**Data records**
▬▬▬▬▬▬▬▬▬▬

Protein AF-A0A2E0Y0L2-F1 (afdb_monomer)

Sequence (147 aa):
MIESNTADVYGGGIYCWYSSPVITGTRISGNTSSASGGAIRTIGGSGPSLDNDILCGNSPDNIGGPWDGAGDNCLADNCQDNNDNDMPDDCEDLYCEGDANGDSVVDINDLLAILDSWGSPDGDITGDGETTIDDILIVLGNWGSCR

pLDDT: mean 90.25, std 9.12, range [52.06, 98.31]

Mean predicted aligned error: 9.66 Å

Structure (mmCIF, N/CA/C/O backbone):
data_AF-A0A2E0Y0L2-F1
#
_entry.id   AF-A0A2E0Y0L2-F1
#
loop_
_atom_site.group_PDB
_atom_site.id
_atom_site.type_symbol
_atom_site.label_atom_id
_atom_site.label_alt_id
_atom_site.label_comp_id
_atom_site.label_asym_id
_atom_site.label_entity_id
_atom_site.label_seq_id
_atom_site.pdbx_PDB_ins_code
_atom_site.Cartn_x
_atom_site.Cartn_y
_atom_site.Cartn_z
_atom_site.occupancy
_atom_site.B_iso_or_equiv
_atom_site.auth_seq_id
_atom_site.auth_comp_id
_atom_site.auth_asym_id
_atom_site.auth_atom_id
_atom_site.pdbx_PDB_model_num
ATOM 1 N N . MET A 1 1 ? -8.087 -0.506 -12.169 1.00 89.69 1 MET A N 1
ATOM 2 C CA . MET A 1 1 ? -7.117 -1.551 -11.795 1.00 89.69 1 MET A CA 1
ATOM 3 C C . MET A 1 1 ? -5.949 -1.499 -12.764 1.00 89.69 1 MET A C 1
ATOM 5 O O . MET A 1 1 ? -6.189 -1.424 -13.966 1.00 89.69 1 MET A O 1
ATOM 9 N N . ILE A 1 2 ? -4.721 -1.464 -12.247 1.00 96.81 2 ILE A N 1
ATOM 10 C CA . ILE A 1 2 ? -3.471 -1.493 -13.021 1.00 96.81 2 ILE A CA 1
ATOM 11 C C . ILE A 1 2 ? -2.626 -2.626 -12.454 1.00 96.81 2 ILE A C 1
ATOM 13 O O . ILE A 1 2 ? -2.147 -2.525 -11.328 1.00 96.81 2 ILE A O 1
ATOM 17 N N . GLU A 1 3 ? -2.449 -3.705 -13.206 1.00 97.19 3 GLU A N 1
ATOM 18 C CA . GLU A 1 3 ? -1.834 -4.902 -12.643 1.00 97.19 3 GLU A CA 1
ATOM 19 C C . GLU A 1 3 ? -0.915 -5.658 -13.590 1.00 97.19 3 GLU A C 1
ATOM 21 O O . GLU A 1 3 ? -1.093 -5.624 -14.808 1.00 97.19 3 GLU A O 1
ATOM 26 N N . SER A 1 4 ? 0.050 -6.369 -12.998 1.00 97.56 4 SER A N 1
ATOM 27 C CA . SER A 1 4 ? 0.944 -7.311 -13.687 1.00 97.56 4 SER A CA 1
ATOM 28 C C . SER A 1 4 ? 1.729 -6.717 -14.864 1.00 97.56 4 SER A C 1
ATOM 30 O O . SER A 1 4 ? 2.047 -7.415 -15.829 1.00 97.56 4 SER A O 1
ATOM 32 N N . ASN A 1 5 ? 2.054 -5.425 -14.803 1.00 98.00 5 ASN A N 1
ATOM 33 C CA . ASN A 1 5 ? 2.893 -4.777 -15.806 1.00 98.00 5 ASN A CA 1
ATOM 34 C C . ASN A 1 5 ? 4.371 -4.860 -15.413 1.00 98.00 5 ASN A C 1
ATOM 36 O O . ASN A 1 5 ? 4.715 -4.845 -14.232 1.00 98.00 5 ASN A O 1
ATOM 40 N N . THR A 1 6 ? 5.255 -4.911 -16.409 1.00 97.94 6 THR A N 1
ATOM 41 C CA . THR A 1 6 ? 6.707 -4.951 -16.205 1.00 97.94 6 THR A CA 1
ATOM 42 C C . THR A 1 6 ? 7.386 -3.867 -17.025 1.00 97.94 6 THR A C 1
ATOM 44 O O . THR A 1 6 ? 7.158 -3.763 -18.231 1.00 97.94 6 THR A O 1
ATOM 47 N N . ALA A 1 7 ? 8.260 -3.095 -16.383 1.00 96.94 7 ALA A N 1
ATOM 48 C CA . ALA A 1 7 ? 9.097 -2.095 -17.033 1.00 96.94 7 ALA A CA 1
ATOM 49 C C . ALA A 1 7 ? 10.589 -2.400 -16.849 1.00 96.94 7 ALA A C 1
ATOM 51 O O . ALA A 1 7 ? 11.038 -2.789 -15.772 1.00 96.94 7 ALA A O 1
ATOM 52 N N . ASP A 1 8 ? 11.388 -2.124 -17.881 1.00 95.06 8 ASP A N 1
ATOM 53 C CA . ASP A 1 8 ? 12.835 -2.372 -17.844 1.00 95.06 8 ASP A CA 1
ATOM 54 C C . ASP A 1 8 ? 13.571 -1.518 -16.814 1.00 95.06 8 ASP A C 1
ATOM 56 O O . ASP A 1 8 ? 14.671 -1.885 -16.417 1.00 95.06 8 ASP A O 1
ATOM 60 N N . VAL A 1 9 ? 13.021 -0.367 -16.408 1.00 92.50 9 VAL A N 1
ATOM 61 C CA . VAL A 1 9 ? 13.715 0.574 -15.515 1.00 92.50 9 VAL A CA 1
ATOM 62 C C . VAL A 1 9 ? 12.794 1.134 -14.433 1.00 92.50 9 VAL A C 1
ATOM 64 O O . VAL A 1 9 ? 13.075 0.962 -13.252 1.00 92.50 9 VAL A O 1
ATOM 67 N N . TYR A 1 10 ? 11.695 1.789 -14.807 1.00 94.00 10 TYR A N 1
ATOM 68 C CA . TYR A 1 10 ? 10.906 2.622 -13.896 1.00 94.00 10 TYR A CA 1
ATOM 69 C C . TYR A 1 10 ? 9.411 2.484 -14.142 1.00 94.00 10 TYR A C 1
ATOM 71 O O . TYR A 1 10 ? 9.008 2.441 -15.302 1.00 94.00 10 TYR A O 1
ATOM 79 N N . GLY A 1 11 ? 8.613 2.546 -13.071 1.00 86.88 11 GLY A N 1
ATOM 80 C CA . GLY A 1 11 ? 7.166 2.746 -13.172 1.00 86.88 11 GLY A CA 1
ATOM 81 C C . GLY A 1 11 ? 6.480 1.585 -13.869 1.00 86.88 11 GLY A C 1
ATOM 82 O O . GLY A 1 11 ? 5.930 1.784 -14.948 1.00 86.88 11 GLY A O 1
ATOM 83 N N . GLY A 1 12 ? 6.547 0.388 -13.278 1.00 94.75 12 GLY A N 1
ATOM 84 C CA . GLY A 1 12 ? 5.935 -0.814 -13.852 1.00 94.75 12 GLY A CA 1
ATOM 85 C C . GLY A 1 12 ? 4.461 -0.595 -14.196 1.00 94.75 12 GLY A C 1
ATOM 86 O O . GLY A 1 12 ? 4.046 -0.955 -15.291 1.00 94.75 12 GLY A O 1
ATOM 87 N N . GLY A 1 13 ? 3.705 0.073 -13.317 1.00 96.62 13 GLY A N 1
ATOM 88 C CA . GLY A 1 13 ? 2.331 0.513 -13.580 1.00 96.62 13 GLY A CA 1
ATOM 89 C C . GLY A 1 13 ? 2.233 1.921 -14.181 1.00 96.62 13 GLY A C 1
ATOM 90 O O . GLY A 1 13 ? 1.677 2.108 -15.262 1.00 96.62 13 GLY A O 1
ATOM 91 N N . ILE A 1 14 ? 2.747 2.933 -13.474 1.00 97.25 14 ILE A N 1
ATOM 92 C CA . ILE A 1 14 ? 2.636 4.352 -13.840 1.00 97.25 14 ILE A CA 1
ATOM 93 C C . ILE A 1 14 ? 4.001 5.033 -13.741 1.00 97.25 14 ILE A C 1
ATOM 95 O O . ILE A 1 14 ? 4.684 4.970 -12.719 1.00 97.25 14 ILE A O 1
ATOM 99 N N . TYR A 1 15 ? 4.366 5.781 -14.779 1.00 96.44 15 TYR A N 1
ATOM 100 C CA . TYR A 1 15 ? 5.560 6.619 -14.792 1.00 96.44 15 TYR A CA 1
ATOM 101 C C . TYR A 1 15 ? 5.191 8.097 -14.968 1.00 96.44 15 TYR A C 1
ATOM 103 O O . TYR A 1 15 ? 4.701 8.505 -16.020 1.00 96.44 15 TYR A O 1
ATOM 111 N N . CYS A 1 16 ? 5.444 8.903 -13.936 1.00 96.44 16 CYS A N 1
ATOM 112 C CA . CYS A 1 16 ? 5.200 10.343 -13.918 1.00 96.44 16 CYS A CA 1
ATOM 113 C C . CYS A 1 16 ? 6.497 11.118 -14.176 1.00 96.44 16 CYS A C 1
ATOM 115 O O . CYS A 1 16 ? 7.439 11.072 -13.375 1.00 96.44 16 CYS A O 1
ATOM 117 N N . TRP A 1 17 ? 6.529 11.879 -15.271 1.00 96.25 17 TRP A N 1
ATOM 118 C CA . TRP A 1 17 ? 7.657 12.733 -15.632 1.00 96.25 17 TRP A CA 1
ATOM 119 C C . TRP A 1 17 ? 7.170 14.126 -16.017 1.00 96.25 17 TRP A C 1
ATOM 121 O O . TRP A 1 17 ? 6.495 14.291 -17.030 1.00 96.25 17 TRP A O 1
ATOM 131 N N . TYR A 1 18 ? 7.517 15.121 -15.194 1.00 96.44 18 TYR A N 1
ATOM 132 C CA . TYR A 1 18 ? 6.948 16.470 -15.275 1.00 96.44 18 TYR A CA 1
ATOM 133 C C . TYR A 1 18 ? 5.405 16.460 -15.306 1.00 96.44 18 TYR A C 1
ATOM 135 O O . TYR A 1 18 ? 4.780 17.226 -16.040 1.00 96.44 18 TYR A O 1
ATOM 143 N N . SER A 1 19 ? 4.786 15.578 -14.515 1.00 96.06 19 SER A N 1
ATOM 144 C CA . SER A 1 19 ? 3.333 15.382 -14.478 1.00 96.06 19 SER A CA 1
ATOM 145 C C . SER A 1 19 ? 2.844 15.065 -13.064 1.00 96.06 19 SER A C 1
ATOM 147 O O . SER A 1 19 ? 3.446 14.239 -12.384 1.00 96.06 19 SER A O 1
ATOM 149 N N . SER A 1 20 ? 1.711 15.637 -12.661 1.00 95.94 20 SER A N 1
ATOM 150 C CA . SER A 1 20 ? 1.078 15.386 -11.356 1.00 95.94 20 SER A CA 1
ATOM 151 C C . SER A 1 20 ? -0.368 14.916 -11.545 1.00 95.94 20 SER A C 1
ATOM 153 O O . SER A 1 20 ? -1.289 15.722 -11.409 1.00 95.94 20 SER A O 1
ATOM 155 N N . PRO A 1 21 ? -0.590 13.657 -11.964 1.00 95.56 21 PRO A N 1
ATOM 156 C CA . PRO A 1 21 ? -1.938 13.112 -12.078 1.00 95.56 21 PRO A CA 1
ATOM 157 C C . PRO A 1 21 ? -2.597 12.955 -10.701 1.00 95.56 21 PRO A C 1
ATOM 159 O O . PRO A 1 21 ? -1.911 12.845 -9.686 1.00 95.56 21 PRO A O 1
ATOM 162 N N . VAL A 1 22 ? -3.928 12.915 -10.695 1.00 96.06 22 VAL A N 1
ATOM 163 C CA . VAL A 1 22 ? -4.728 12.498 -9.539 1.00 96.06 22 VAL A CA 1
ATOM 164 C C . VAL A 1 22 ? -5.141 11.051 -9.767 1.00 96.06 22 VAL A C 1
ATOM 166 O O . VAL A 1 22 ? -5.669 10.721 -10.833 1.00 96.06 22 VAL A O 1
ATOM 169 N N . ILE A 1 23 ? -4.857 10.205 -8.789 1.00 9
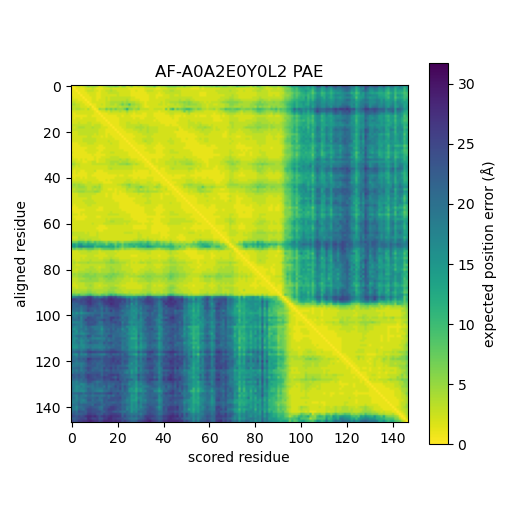5.31 23 ILE A N 1
ATOM 170 C CA . ILE A 1 23 ? -5.203 8.791 -8.740 1.00 95.31 23 ILE A CA 1
ATOM 171 C C . ILE A 1 23 ? -6.113 8.645 -7.521 1.00 95.31 23 ILE A C 1
ATOM 173 O O . ILE A 1 23 ? -5.848 9.236 -6.481 1.00 95.31 23 ILE A O 1
ATOM 177 N N . THR A 1 24 ? -7.251 7.985 -7.705 1.00 94.94 24 THR A N 1
ATOM 178 C CA . THR A 1 24 ? -8.251 7.832 -6.649 1.00 94.94 24 THR A CA 1
ATOM 179 C C . THR A 1 24 ? -8.966 6.505 -6.809 1.00 94.94 24 THR A C 1
ATOM 181 O O . THR A 1 24 ? -9.318 6.141 -7.940 1.00 94.94 24 THR A O 1
ATOM 184 N N . GLY A 1 25 ? -9.240 5.812 -5.702 1.00 93.75 25 GLY A N 1
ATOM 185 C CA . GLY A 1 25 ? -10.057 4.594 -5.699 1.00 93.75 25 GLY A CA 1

▬▬▬▬▬▬▬▬▬▬

**WORK ITEM**
Look above for the line with "5.31 23 ILE A N 1" and the line with "ATOM 178 C CA", then restate exactly those two lines and all lines between them, with no pictures.

**EXERCISE OUTPUT**
5.31 23 ILE A N 1
ATOM 170 C CA . ILE A 1 23 ? -5.203 8.791 -8.740 1.00 95.31 23 ILE A CA 1
ATOM 171 C C . ILE A 1 23 ? -6.113 8.645 -7.521 1.00 95.31 23 ILE A C 1
ATOM 173 O O . ILE A 1 23 ? -5.848 9.236 -6.481 1.00 95.31 23 ILE A O 1
ATOM 177 N N . THR A 1 24 ? -7.251 7.985 -7.705 1.00 94.94 24 THR A N 1
ATOM 178 C CA . THR A 1 24 ? -8.251 7.832 -6.649 1.00 94.94 24 THR A CA 1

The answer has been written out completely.